-- Dataset entries --
-.-.-

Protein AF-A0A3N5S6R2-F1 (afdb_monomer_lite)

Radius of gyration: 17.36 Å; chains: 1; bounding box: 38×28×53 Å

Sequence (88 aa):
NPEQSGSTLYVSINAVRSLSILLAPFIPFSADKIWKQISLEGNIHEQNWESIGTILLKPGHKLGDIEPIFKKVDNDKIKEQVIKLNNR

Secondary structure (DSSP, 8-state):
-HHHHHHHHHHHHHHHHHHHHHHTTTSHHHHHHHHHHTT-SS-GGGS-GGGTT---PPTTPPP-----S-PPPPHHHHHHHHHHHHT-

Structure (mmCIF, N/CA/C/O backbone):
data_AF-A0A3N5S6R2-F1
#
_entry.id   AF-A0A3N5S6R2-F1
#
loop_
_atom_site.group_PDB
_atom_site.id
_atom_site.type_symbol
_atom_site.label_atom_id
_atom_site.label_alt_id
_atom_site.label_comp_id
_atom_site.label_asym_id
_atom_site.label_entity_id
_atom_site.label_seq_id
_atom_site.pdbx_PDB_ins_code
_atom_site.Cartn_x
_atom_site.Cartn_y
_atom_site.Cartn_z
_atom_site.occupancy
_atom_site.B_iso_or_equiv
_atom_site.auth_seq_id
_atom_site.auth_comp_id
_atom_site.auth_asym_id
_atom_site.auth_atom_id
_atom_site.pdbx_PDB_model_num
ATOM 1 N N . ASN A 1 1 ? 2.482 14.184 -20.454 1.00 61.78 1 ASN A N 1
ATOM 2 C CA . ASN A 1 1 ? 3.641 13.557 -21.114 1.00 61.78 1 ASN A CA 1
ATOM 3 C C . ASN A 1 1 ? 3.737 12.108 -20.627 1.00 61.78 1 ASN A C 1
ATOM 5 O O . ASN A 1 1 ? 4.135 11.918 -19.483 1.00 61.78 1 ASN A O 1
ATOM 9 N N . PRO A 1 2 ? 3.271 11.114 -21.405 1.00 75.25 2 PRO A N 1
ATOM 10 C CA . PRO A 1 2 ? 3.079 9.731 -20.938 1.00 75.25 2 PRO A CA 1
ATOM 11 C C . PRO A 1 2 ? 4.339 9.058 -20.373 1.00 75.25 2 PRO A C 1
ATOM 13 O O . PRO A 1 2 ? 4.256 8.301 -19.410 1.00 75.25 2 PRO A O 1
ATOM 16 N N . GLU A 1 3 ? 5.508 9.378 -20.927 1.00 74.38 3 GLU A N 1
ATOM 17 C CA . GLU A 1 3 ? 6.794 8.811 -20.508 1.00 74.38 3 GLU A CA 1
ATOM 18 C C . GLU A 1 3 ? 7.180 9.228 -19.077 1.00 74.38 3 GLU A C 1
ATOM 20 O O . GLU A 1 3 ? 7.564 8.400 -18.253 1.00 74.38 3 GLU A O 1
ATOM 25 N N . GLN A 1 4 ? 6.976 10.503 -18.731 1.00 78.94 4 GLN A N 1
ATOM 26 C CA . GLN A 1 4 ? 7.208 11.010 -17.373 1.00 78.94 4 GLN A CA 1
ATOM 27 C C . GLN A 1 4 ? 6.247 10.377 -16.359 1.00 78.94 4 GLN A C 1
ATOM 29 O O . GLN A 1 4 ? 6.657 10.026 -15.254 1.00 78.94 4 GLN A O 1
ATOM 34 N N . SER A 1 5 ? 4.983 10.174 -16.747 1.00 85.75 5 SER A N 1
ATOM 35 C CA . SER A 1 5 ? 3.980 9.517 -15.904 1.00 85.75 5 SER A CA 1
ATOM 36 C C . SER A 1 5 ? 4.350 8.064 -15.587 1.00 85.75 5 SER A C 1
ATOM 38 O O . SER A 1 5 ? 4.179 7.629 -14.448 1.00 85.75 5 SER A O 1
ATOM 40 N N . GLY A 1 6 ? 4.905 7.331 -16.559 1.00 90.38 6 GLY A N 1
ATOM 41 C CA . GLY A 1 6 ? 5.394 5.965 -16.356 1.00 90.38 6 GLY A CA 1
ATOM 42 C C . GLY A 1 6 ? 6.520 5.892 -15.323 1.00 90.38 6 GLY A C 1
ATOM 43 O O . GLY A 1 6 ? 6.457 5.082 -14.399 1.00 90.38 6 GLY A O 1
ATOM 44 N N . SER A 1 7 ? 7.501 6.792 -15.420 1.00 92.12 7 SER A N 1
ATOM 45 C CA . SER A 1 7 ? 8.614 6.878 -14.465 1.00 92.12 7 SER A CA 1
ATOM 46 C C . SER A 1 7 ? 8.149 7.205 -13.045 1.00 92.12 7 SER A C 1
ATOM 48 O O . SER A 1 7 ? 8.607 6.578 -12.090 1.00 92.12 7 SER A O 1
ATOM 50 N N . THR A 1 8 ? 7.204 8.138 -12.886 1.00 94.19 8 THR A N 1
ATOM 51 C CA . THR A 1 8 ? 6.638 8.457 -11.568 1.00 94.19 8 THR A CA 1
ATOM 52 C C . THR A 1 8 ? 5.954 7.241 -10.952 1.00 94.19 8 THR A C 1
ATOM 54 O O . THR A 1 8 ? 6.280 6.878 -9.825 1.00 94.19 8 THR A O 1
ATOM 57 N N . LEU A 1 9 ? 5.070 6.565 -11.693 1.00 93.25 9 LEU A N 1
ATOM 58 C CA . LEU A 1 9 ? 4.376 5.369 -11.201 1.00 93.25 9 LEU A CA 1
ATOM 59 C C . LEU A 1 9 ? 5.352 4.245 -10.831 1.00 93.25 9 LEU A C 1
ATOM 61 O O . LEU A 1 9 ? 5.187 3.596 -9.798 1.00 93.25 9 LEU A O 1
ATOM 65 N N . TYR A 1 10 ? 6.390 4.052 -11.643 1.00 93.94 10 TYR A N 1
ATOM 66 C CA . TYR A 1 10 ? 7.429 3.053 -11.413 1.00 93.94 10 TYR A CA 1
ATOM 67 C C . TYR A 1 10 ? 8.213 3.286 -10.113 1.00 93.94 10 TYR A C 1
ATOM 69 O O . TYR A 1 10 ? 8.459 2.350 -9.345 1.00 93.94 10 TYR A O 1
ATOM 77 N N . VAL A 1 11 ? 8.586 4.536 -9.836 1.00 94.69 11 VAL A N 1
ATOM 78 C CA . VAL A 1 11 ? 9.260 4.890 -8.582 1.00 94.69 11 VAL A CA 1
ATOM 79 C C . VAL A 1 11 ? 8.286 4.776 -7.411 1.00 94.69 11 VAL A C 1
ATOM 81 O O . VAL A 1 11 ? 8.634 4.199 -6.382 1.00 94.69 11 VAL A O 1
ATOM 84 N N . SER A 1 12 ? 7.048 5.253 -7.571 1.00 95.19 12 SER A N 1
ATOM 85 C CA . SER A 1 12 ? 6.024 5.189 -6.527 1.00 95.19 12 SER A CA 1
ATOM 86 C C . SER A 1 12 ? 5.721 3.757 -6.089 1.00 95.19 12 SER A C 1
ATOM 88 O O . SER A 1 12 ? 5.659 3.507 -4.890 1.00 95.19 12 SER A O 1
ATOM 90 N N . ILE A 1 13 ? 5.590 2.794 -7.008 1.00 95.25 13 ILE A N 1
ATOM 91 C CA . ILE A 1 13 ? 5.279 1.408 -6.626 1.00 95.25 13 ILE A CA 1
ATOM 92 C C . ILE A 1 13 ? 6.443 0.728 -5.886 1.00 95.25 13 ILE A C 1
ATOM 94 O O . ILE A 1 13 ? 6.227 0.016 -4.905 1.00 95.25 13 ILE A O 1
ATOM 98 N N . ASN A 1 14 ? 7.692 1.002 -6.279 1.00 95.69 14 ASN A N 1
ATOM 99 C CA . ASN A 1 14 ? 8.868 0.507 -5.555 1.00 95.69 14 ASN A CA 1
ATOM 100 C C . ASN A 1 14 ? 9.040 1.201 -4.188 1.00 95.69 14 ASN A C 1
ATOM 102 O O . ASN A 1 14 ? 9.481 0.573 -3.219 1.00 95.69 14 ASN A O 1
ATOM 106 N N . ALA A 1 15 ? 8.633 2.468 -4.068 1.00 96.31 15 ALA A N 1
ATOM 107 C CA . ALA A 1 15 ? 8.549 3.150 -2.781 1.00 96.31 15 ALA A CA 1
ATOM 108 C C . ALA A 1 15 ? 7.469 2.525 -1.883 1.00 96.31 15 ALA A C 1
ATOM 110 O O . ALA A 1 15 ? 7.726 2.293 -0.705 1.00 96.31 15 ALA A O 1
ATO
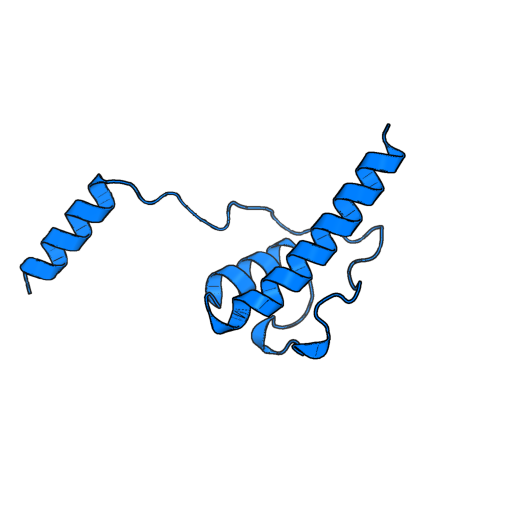M 111 N N . 
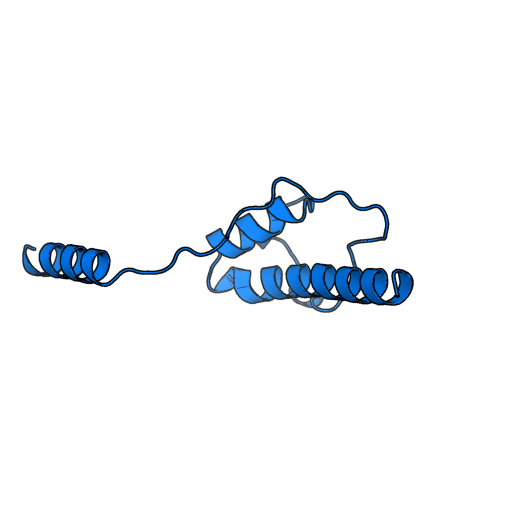VAL A 1 16 ? 6.301 2.169 -2.432 1.00 96.06 16 VAL A N 1
ATOM 112 C CA . VAL A 1 16 ? 5.234 1.454 -1.705 1.00 96.06 16 VAL A CA 1
ATOM 113 C C . VAL A 1 16 ? 5.725 0.101 -1.182 1.00 96.06 16 VAL A C 1
ATOM 115 O O . VAL A 1 16 ? 5.495 -0.198 -0.013 1.00 96.06 16 VAL A O 1
ATOM 118 N N . ARG A 1 17 ? 6.471 -0.675 -1.981 1.00 95.75 17 ARG A N 1
ATOM 119 C CA . ARG A 1 17 ? 7.148 -1.901 -1.509 1.00 95.75 17 ARG A CA 1
ATOM 120 C C . ARG A 1 17 ? 8.083 -1.621 -0.329 1.00 95.75 17 ARG A C 1
ATOM 122 O O . ARG A 1 17 ? 8.093 -2.349 0.658 1.00 95.75 17 ARG A O 1
ATOM 129 N N . SER A 1 18 ? 8.903 -0.579 -0.432 1.00 96.31 18 SER A N 1
ATOM 130 C CA . SER A 1 18 ? 9.843 -0.224 0.639 1.00 96.31 18 SER A CA 1
ATOM 131 C C . SER A 1 18 ? 9.101 0.178 1.918 1.00 96.31 18 SER A C 1
ATOM 133 O O . SER A 1 18 ? 9.455 -0.265 3.009 1.00 96.31 18 SER A O 1
ATOM 135 N N . LEU A 1 19 ? 8.024 0.956 1.780 1.00 95.94 19 LEU A N 1
ATOM 136 C CA . LEU A 1 19 ? 7.150 1.344 2.883 1.00 95.94 19 LEU A CA 1
ATOM 137 C C . LEU A 1 19 ? 6.460 0.141 3.518 1.00 95.94 19 LEU A C 1
ATOM 139 O O . LEU A 1 19 ? 6.360 0.095 4.738 1.00 95.94 19 LEU A O 1
ATOM 143 N N . SER A 1 20 ? 6.011 -0.844 2.740 1.00 95.81 20 SER A N 1
ATOM 144 C CA . SER A 1 20 ? 5.370 -2.022 3.320 1.00 95.81 20 SER A CA 1
ATOM 145 C C . SER A 1 20 ? 6.340 -2.788 4.226 1.00 95.81 20 SER A C 1
ATOM 147 O O . SER A 1 20 ? 5.947 -3.170 5.324 1.00 95.81 20 SER A O 1
ATOM 149 N N . ILE A 1 21 ? 7.608 -2.957 3.824 1.00 95.81 21 ILE A N 1
ATOM 150 C CA . ILE A 1 21 ? 8.631 -3.616 4.660 1.00 95.81 21 ILE A CA 1
ATOM 151 C C . ILE A 1 21 ? 8.907 -2.785 5.924 1.00 95.81 21 ILE A C 1
ATOM 153 O O . ILE A 1 21 ? 8.895 -3.327 7.026 1.00 95.81 21 ILE A O 1
ATOM 157 N N . LEU A 1 22 ? 9.061 -1.461 5.782 1.00 95.69 22 LEU A N 1
ATOM 158 C CA . LEU A 1 22 ? 9.248 -0.534 6.911 1.00 95.69 22 LEU A CA 1
ATOM 159 C C . LEU A 1 22 ? 8.099 -0.594 7.931 1.00 95.69 22 LEU A C 1
ATOM 161 O O . LEU A 1 22 ? 8.313 -0.465 9.136 1.00 95.69 22 LEU A O 1
ATOM 165 N N . LEU A 1 23 ? 6.870 -0.756 7.444 1.00 95.62 23 LEU A N 1
ATOM 166 C CA . LEU A 1 23 ? 5.650 -0.722 8.246 1.00 95.62 23 LEU A CA 1
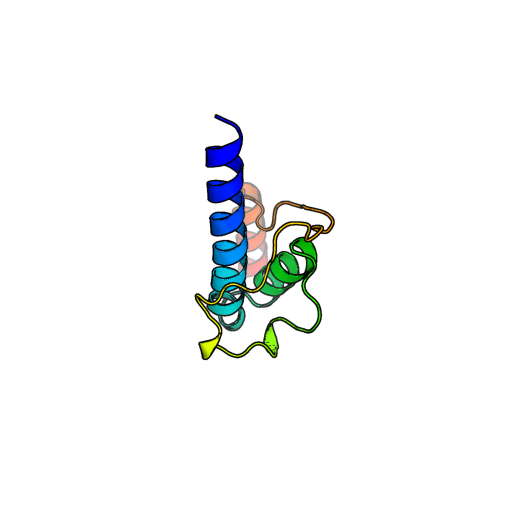ATOM 167 C C . LEU A 1 23 ? 5.273 -2.088 8.835 1.00 95.62 23 LEU A C 1
ATOM 169 O O . LEU A 1 23 ? 4.471 -2.134 9.769 1.00 95.62 23 LEU A O 1
ATOM 173 N N . ALA A 1 24 ? 5.853 -3.185 8.343 1.00 96.12 24 ALA A N 1
ATOM 174 C CA . ALA A 1 24 ? 5.569 -4.545 8.799 1.00 96.12 24 ALA A CA 1
ATOM 175 C C . ALA A 1 24 ? 5.658 -4.754 10.329 1.00 96.12 24 ALA A C 1
ATOM 177 O O . ALA A 1 24 ? 4.745 -5.387 10.862 1.00 96.12 24 ALA A O 1
ATOM 178 N N . PRO A 1 25 ? 6.656 -4.221 11.071 1.00 94.56 25 PRO A N 1
ATOM 179 C CA . PRO A 1 25 ? 6.708 -4.391 12.528 1.00 94.56 25 PRO A CA 1
ATOM 180 C C . PRO A 1 25 ? 5.661 -3.567 13.300 1.00 94.56 25 PRO A C 1
ATOM 182 O O . PRO A 1 25 ? 5.414 -3.854 14.468 1.00 94.56 25 PRO A O 1
ATOM 185 N N . PHE A 1 26 ? 5.030 -2.564 12.678 1.00 95.88 26 PHE A N 1
ATOM 186 C CA . PHE A 1 26 ? 4.068 -1.670 13.339 1.00 95.88 26 PHE A CA 1
ATOM 187 C C . PHE A 1 26 ? 2.614 -1.973 12.965 1.00 95.88 26 PHE A C 1
ATOM 189 O O . PHE A 1 26 ? 1.719 -1.897 13.805 1.00 95.88 26 PHE A O 1
ATOM 196 N N . ILE A 1 27 ? 2.366 -2.304 11.697 1.00 96.38 27 ILE A N 1
ATOM 197 C CA . ILE A 1 27 ? 1.032 -2.565 11.143 1.00 96.38 27 ILE A CA 1
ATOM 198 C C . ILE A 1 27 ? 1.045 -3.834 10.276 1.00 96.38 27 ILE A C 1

-.-.-

-- Problem details --
Look above for the line containing "ATOM 107 C CA" and the line containing "ATOM 115 O O", then reproduce both and everything between them exactly, pictures omitted.

-- Completed exercise --
ATOM 107 C CA . ALA A 1 15 ? 8.549 3.150 -2.781 1.00 96.31 15 ALA A CA 1
ATOM 108 C C . ALA A 1 15 ? 7.469 2.525 -1.883 1.00 96.31 15 ALA A C 1
ATOM 110 O O . ALA A 1 15 ? 7.726 2.293 -0.705 1.00 96.31 15 ALA A O 1
ATO
M 111 N N . 
VAL A 1 16 ? 6.301 2.169 -2.432 1.00 96.06 16 VAL A N 1
ATOM 112 C CA . VAL A 1 16 ? 5.234 1.454 -1.705 1.00 96.06 16 VAL A CA 1
ATOM 113 C C . VAL A 1 16 ? 5.725 0.101 -1.182 1.00 96.06 16 VAL A C 1
ATOM 115 O O . VAL A 1 16 ? 5.495 -0.198 -0.013 1.00 96.06 16 VAL A O 1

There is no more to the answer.